Researchers everywhere are looking to capture the experience of life right now, but what will those studies tell us?
A virus is not the only epidemic sweeping the planet: so is opportunistic data collection. With over half of the planet under some kind of stay-at-home order, why not take advantage of that extra screen time to gather some data? Maybe a survey or a Zoom chat or Twitter poll?
I’ve noticed a big spike in surveys and data gathering initiatives in recent weeks (something my peers have confirmed anecdotally, although I suppose I could have simply done a survey). But just as my anecdotal evidence is problematic to base policy decisions on, so is much of the data gathered right now.
Context Counts…For What?
One of the principal issues associated with any data gathering is understanding the context in which it is gathered. Right now, that context is highly dynamic and exhibiting VUCA (volatility, uncertainty, complexity, and ambiguity) characteristics. I’d go further: we don’t fully understand the context we’re looking at.
What we are seeing is something that is unprecedented in its scale, scope, and reach even if much of what is happening has happened before. It’s just not happened together. It is, as my good friend and colleague Peg Lahn put to me: A Flock of Black Swans.
If we are unable to describe the context in which we are gathering data in ways that are meaningful to making sense of what is going on, how can we account for it in our data collection and sensemaking?
Is It Relevant Now?
For those looking to evaluate programs the question we must ask first: Is the program relevant now? Or consider the opposite: food banks. The relevance of food banks has been transformed as the need has spiked. In Toronto, libraries are being converted to food banks to address the need. Food banks have never been more relevant to more people in more ways than they have right now.

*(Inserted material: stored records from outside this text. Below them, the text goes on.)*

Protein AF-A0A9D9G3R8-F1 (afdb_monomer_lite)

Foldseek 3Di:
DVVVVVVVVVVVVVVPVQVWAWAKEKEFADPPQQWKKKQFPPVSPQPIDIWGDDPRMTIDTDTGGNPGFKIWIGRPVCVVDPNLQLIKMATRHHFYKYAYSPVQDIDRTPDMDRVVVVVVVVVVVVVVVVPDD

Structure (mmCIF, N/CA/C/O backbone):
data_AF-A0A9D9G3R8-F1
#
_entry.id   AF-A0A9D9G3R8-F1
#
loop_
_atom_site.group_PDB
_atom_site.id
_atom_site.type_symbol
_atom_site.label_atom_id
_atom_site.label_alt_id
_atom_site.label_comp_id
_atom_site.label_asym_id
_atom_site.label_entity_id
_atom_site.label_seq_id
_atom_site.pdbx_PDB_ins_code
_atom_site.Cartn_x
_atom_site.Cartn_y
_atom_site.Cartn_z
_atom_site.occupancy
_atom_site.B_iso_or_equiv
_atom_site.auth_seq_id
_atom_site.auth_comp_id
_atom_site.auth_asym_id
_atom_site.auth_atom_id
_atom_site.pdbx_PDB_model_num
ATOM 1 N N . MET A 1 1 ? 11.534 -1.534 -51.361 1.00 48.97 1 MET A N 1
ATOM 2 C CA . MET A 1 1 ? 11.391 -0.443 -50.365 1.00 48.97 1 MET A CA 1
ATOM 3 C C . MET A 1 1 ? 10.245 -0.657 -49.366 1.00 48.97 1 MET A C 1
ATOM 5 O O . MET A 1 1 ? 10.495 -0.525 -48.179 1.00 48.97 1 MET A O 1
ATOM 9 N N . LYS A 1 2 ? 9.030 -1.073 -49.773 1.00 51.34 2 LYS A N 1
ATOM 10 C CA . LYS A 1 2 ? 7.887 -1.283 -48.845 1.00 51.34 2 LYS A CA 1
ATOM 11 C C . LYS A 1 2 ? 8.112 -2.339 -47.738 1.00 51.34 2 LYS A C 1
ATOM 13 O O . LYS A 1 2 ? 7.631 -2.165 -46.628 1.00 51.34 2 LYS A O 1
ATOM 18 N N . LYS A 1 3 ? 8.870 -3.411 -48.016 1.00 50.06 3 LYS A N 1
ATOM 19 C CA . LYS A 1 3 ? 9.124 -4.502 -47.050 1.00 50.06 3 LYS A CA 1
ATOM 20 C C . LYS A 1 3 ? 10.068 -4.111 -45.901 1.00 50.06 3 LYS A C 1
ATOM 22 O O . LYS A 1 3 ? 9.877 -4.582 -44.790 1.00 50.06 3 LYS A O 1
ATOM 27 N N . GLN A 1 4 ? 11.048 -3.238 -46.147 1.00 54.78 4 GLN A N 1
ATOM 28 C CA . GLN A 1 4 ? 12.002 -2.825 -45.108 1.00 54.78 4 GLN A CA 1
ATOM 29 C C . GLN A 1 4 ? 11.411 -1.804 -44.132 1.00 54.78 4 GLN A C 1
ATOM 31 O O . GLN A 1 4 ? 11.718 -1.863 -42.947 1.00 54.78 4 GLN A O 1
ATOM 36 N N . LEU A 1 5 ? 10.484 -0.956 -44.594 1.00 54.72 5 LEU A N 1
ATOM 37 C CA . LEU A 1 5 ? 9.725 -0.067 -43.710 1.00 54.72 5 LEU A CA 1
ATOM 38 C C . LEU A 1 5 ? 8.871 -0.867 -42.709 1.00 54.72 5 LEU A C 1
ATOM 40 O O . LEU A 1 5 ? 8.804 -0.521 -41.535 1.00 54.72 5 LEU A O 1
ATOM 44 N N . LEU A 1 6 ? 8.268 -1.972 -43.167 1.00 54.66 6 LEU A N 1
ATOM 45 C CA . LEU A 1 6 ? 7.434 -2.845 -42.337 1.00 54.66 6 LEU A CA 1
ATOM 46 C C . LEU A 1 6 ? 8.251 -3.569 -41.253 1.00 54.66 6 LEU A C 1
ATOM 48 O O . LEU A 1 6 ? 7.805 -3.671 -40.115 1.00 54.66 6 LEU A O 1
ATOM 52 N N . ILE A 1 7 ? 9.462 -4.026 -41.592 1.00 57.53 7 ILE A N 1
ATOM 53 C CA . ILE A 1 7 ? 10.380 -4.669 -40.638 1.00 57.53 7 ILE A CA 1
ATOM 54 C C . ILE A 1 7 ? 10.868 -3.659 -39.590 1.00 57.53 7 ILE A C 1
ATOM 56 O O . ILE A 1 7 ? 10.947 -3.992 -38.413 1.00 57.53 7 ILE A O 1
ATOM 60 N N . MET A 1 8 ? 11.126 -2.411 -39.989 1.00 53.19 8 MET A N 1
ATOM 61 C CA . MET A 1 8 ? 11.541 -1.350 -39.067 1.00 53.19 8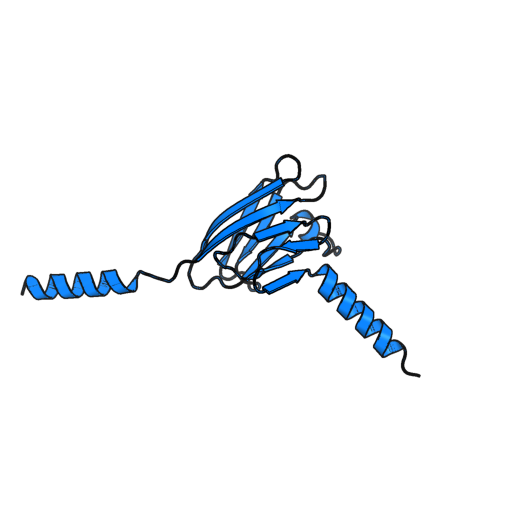 MET A CA 1
ATOM 62 C C . MET A 1 8 ? 10.403 -0.929 -38.115 1.00 53.19 8 MET A C 1
ATOM 64 O O . MET A 1 8 ? 10.643 -0.710 -36.931 1.00 53.19 8 MET A O 1
ATOM 68 N N . LEU A 1 9 ? 9.152 -0.909 -38.592 1.00 51.97 9 LEU A N 1
ATOM 69 C CA . LEU A 1 9 ? 7.953 -0.684 -37.767 1.00 51.97 9 LEU A CA 1
ATOM 70 C C . LEU A 1 9 ? 7.683 -1.831 -36.777 1.00 51.97 9 LEU A C 1
ATOM 72 O O . LEU A 1 9 ? 7.328 -1.571 -35.630 1.00 51.97 9 LEU A O 1
ATOM 76 N N . LEU A 1 10 ? 7.899 -3.086 -37.185 1.00 53.06 10 LEU A N 1
ATOM 77 C CA . LEU A 1 10 ? 7.805 -4.253 -36.296 1.00 53.06 10 LEU A CA 1
ATOM 78 C C . LEU A 1 10 ? 8.930 -4.271 -35.246 1.00 53.06 10 LEU A C 1
ATOM 80 O O . LEU A 1 10 ? 8.680 -4.618 -34.094 1.00 53.06 10 LEU A O 1
ATOM 84 N N . ALA A 1 11 ? 10.140 -3.839 -35.613 1.00 51.47 11 ALA A N 1
ATOM 85 C CA . ALA A 1 11 ? 11.257 -3.695 -34.681 1.00 51.47 11 ALA A CA 1
ATOM 86 C C . ALA A 1 11 ? 11.023 -2.568 -33.657 1.00 51.47 11 ALA A C 1
ATOM 88 O O . ALA A 1 11 ? 11.345 -2.749 -32.488 1.00 51.47 11 ALA A O 1
ATOM 89 N N . LEU A 1 12 ? 10.400 -1.445 -34.050 1.00 47.81 12 LEU A N 1
ATOM 90 C CA . LEU A 1 12 ? 9.995 -0.391 -33.106 1.00 47.81 12 LEU A CA 1
ATOM 91 C C . LEU A 1 12 ? 8.843 -0.828 -32.186 1.00 47.81 12 LEU A C 1
ATOM 93 O O . LEU A 1 12 ? 8.838 -0.470 -31.010 1.00 47.81 12 LEU A O 1
ATOM 97 N N . ALA A 1 13 ? 7.891 -1.623 -32.685 1.00 49.31 13 ALA A N 1
ATOM 98 C CA . ALA A 1 13 ? 6.796 -2.156 -31.871 1.00 49.31 13 ALA A CA 1
ATOM 99 C C . ALA A 1 13 ? 7.275 -3.181 -30.819 1.00 49.31 13 ALA A C 1
ATOM 101 O O . ALA A 1 13 ? 6.635 -3.339 -29.781 1.00 49.31 13 ALA A O 1
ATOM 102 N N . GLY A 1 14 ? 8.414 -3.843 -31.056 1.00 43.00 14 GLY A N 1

All one has to do is monitor the attitudes toward things such as social isolation measures, stay-at-home orders, taxes, and personal freedom over the spring and we’ll see major changes in the way people understand, appreciate, and feel about them. As we move into a new phase of the global pandemic, these will change, too.
Envision a scenario where the lockdown restrictions are lifted and freedom of movement is back again. How will people feel? What happens if — or when — COVID-19 rates increase and restrictions are imposed again? Will we experience these the same way the second time around?
What are we to do with this data once we have it? What will we see and what will we believe?
Believing to See
I’ve commented before that sometimes we need to believe something in order to see it. Our mental models can prevent us from seeing things in plain sight. Dr Anupam Jena has explored this very thing with natural experiments such as when cities like Boston shut large parts of the city down for its famous annual marathon and how it affects heart attack survival (answer: there’s a 15% mortality increase on a race day).
As he puts it:
Seeing is not the same as looking.
Dr. Anupam Jena
When we don’t understand the context or its entirely new we look for what we know. The challenge right now is that we don’t know what it is that we’re looking at. Unless our research or evaluation work is focused on the now and understanding how and what we are doing in this moment, about this moment, and for this moment we are running the risk of developing data that we look at through the lens of history, which will be another context altogether. We’ll be making sense of the past through the lens of today — something we’ve done many times before.
We will have seen, but what exactly will we believe?